Intense scrutiny on people’s bodies has long been a staple of celebrity gossip. Usually, women get a disproportionate share of the examination: The baby bump watch for Scarlett Johansson, the photos of Kim Kardashian leaving the gym, and even the fawning coverage of Kate Middleton’s waist after having Prince George, are all part of the spectrum.
But this summer, gossip sites like TMZ have begun including men in that particular flavor of body shaming. Rob Kardashian, Leonardo DiCaprio, Jack Nicholson, Simon Cowell, and other male celebrities have been targeted, with particularly tasteless and cruel commentary (“Leolardo DiFlabrio” was one choice example, but there’s also been a ton of coverage on “man boobs”).

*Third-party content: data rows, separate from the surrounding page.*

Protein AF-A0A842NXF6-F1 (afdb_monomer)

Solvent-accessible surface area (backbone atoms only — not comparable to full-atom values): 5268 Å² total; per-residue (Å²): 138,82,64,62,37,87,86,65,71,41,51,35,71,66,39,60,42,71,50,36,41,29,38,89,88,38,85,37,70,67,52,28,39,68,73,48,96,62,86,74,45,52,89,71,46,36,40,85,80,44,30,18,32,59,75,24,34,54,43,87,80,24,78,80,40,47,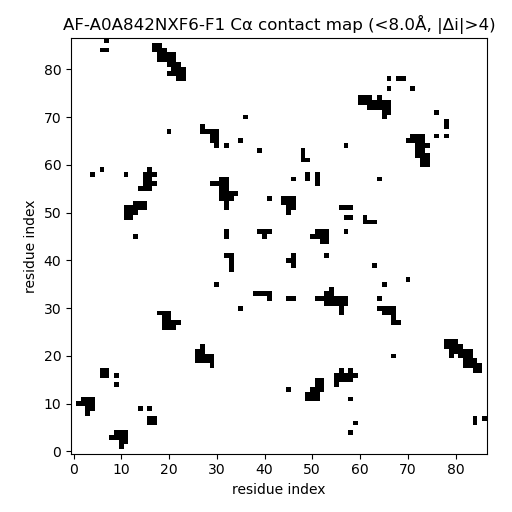27,76,85,77,67,44,52,42,60,89,43,87,67,54,80,49,83,49,75,76,131

Secondary structure (DSSP, 8-state):
---B-TTT-SBSTT-----EEEETTEEEPPPBTTSSSS---GGGSB-TTT-PBTTSBPPTT-TTPBPTTT-SBSTT-TT-SEEE---

Radius of gyration: 12.32 Å; Cα contacts (8 Å, |Δi|>4): 174; chains: 1; bounding box: 26×30×32 Å

Sequence (87 aa):
MVEICEYCKKEYSGNSCIGYFIIKGKKFERIKFGDESDDWGKDSGSCGDCGVKVGQIHHWECDVERCPKCDGQALGCECHDEFLFEY

Mean predicted aligned error: 5.01 Å

Foldseek 3Di:
DFDAQPQQRHTQAADARFWFFQFPNDTDDWQFAPNAPDCQPLVVQARPFRNYGGPGHHRPPGQCTADRPPRDGPNVDPRGPDIDGDD

Structure (mmCIF, N/CA/C/O backbone):
data_AF-A0A842NXF6-F1
#
_entry.id   AF-A0A842NXF6-F1
#
loop_
_atom_site.group_PDB
_atom_site.id
_atom_site.type_symbol
_atom_site.label_atom_id
_atom_site.label_alt_id
_atom_site.label_comp_id
_atom_site.label_asym_id
_atom_site.label_entity_id
_atom_site.label_seq_id
_atom_site.pdbx_PDB_ins_code
_atom_site.Cartn_x
_atom_site.Cartn_y
_atom_site.Cartn_z
_atom_site.occupancy
_atom_site.B_iso_or_equiv
_atom_site.auth_seq_id
_atom_site.auth_comp_id
_atom_site.auth_asym_id
_atom_site.auth_atom_id
_atom_site.pdbx_PDB_model_num
ATOM 1 N N . MET A 1 1 ? 5.129 17.186 -18.010 1.00 57.66 1 MET A N 1
ATOM 2 C CA . MET A 1 1 ? 3.985 17.431 -17.110 1.00 57.66 1 MET A CA 1
ATOM 3 C C . MET A 1 1 ? 3.968 16.250 -16.165 1.00 57.66 1 MET A C 1
ATOM 5 O O . MET A 1 1 ? 4.098 15.140 -16.659 1.00 57.66 1 MET A O 1
ATOM 9 N N . VAL A 1 2 ? 3.988 16.487 -14.859 1.00 66.19 2 VAL A N 1
ATOM 10 C CA . VAL A 1 2 ? 4.102 15.429 -13.850 1.00 66.19 2 VAL A CA 1
ATOM 11 C C . VAL A 1 2 ? 2.793 15.389 -13.086 1.00 66.19 2 VAL A C 1
ATOM 13 O O . VAL A 1 2 ? 2.321 16.432 -12.634 1.00 66.19 2 VAL A O 1
ATOM 16 N N . GLU A 1 3 ? 2.217 14.203 -12.967 1.00 81.19 3 GLU A N 1
ATOM 17 C CA . GLU A 1 3 ? 1.017 13.982 -12.173 1.00 81.19 3 GLU A CA 1
ATOM 18 C C . GLU A 1 3 ? 1.427 13.801 -10.709 1.00 81.19 3 GLU A C 1
ATOM 20 O O . GLU A 1 3 ? 2.291 12.983 -10.375 1.00 81.19 3 GLU A O 1
ATOM 25 N N . ILE A 1 4 ? 0.848 14.628 -9.838 1.00 87.00 4 ILE A N 1
ATOM 26 C CA . ILE A 1 4 ? 1.130 14.644 -8.403 1.00 87.00 4 ILE A CA 1
ATOM 27 C C . ILE A 1 4 ? -0.050 14.013 -7.683 1.00 87.00 4 ILE A C 1
ATOM 29 O O . ILE A 1 4 ? -1.189 14.430 -7.872 1.00 87.00 4 ILE A O 1
ATOM 33 N N . CYS A 1 5 ? 0.233 13.047 -6.817 1.00 86.81 5 CYS A N 1
ATOM 34 C CA . CYS A 1 5 ? -0.784 12.428 -5.987 1.00 86.81 5 CYS A CA 1
ATOM 35 C C . CYS A 1 5 ? -1.319 13.432 -4.966 1.00 86.81 5 CYS A C 1
ATOM 37 O O . CYS A 1 5 ? -0.565 14.014 -4.178 1.00 86.81 5 CYS A O 1
ATOM 39 N N . GLU A 1 6 ? -2.637 13.609 -4.941 1.00 85.94 6 GLU A N 1
ATOM 40 C CA . GLU A 1 6 ? -3.292 14.545 -4.031 1.00 85.94 6 GLU A CA 1
ATOM 41 C C . GLU A 1 6 ? -3.152 14.157 -2.555 1.00 85.94 6 GLU A C 1
ATOM 43 O O . GLU A 1 6 ? -3.182 15.037 -1.694 1.00 85.94 6 GLU A O 1
ATOM 48 N N . TYR A 1 7 ? -2.909 12.880 -2.262 1.00 86.19 7 TYR A N 1
ATOM 49 C CA . TYR A 1 7 ? -2.797 12.365 -0.900 1.00 86.19 7 TYR A CA 1
ATOM 50 C C . TYR A 1 7 ? -1.384 12.506 -0.332 1.00 86.19 7 TYR A C 1
ATOM 52 O O . TYR A 1 7 ? -1.200 13.081 0.736 1.00 86.19 7 TYR A O 1
ATOM 60 N N . CYS A 1 8 ? -0.363 12.015 -1.044 1.00 87.38 8 CYS A N 1
ATOM 61 C CA . CYS A 1 8 ? 1.018 12.039 -0.546 1.00 87.38 8 CYS A CA 1
ATOM 62 C C . CYS A 1 8 ? 1.847 13.234 -1.033 1.00 87.38 8 CYS A C 1
ATOM 64 O O . CYS A 1 8 ? 2.980 13.397 -0.585 1.00 87.38 8 CYS A O 1
ATOM 66 N N . LYS A 1 9 ? 1.312 14.051 -1.954 1.00 87.88 9 LYS A N 1
ATOM 67 C CA . LYS A 1 9 ? 1.975 15.224 -2.556 1.00 87.88 9 LYS A CA 1
ATOM 68 C C . LYS A 1 9 ? 3.291 14.912 -3.285 1.00 87.88 9 LYS A C 1
ATOM 70 O O . LYS A 1 9 ? 4.096 15.812 -3.515 1.00 87.88 9 LYS A O 1
ATOM 75 N N . LYS A 1 10 ? 3.505 13.649 -3.665 1.00 86.25 10 LYS A N 1
ATOM 76 C CA . LYS A 1 10 ? 4.646 13.183 -4.467 1.00 86.25 10 LYS A CA 1
ATOM 77 C C . LYS A 1 10 ? 4.194 12.823 -5.880 1.00 86.25 10 LYS A C 1
ATOM 79 O O . LYS A 1 10 ? 3.008 12.613 -6.126 1.00 86.25 10 LYS A O 1
ATOM 84 N N . GLU A 1 11 ? 5.154 12.742 -6.792 1.00 85.00 11 GLU A N 1
ATOM 85 C CA . GLU A 1 11 ? 4.947 12.246 -8.157 1.00 85.00 11 GLU A CA 1
ATOM 86 C C . GLU A 1 11 ? 4.522 10.773 -8.112 1.00 85.00 11 GLU A C 1
ATOM 88 O O . GLU A 1 11 ? 5.096 10.022 -7.324 1.00 85.00 11 GLU A O 1
ATOM 93 N N . TYR A 1 12 ? 3.564 10.358 -8.947 1.00 80.31 12 TYR A N 1
ATOM 94 C CA . TYR A 1 12 ? 3.102 8.958 -8.987 1.00 80.31 12 TYR A CA 1
ATOM 95 C C . TYR A 1 12 ? 4.236 7.976 -9.328 1.00 80.31 12 TYR A C 1
ATOM 97 O O . TYR A 1 12 ? 4.463 6.973 -8.654 1.00 80.31 12 TYR A O 1
ATOM 105 N N . SER A 1 13 ? 5.003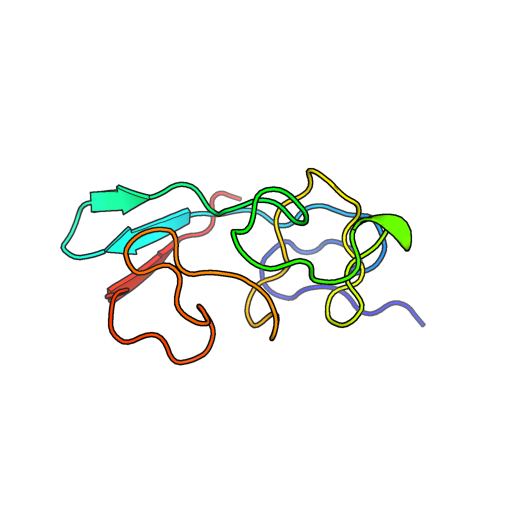 8.290 -10.370 1.00 77.44 13 SER A N 1
ATOM 106 C CA . SER A 1 13 ? 6.016 7.379 -10.896 1.00 77.44 13 SER A CA 1
ATOM 107 C C . SER A 1 13 ? 7.210 7.228 -9.951 1.00 77.44 13 SER A C 1
ATOM 109 O O . SER A 1 13 ? 8.012 8.144 -9.776 1.00 77.44 13 SER A O 1
ATOM 111 N N . GLY A 1 14 ? 7.376 6.025 -9.396 1.00 77.19 14 GLY A N 1
ATOM 112 C CA . GLY A 1 14 ? 8.560 5.626 -8.632 1.00 77.19 14 GLY A CA 1
ATOM 113 C C . GLY A 1 14 ? 8.607 6.063 -7.165 1.00 77.19 14 GLY A C 1
ATOM 114 O O . GLY A 1 14 ? 9.614 5.788 -6.499 1.00 77.19 14 GLY A O 1
ATOM 115 N N . ASN A 1 15 ? 7.552 6.695 -6.644 1.00 84.94 15 ASN A N 1
ATOM 116 C CA . ASN A 1 15 ? 7.447 7.048 -5.230 1.00 84.94 15 ASN A CA 1
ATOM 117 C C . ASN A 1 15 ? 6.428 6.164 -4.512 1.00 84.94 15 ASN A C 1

Meanwhile, the Daily Mail came under fire from One Direction fans, when the tabloid referred to Liam Payne as having a “less than toned physique” in a recent headline.
Over at The Cut, Kat Stoeffel commented on the recent gender equality in body-shaming.
“In a media landscape where the dramatization of women’s weight fluctuations is ubiquitous, [journalists] are committed to achieving gender parity,” she wrote. “And of course I’d prefer if no one, male or female, felt bad about their bodies ever. TMZ’s summer of dude scrutiny does suggest that, when used properly, fat-shaming is a uniquely powerful weapon.”
It’s true that fat-shaming and body guilt is a powerful weapon. That’s not news to any woman subjected to the pointed gaze of strangers every day. But this is a matter in which equality is not the goal.
The hope is to eliminate the problem, not amplify it. Women don’t benefit when dudes scrutinized and picked apart and body-shamed for just being in the world. It’s not as if men will wreck the curve and then body-shaming will be thrown out for everyone on the basis of unfairness. What we should be hoping for is that everyone can feel comfortable in their own skin, male or female, skinny or not. Equality in bad behavior is still just bad behavior.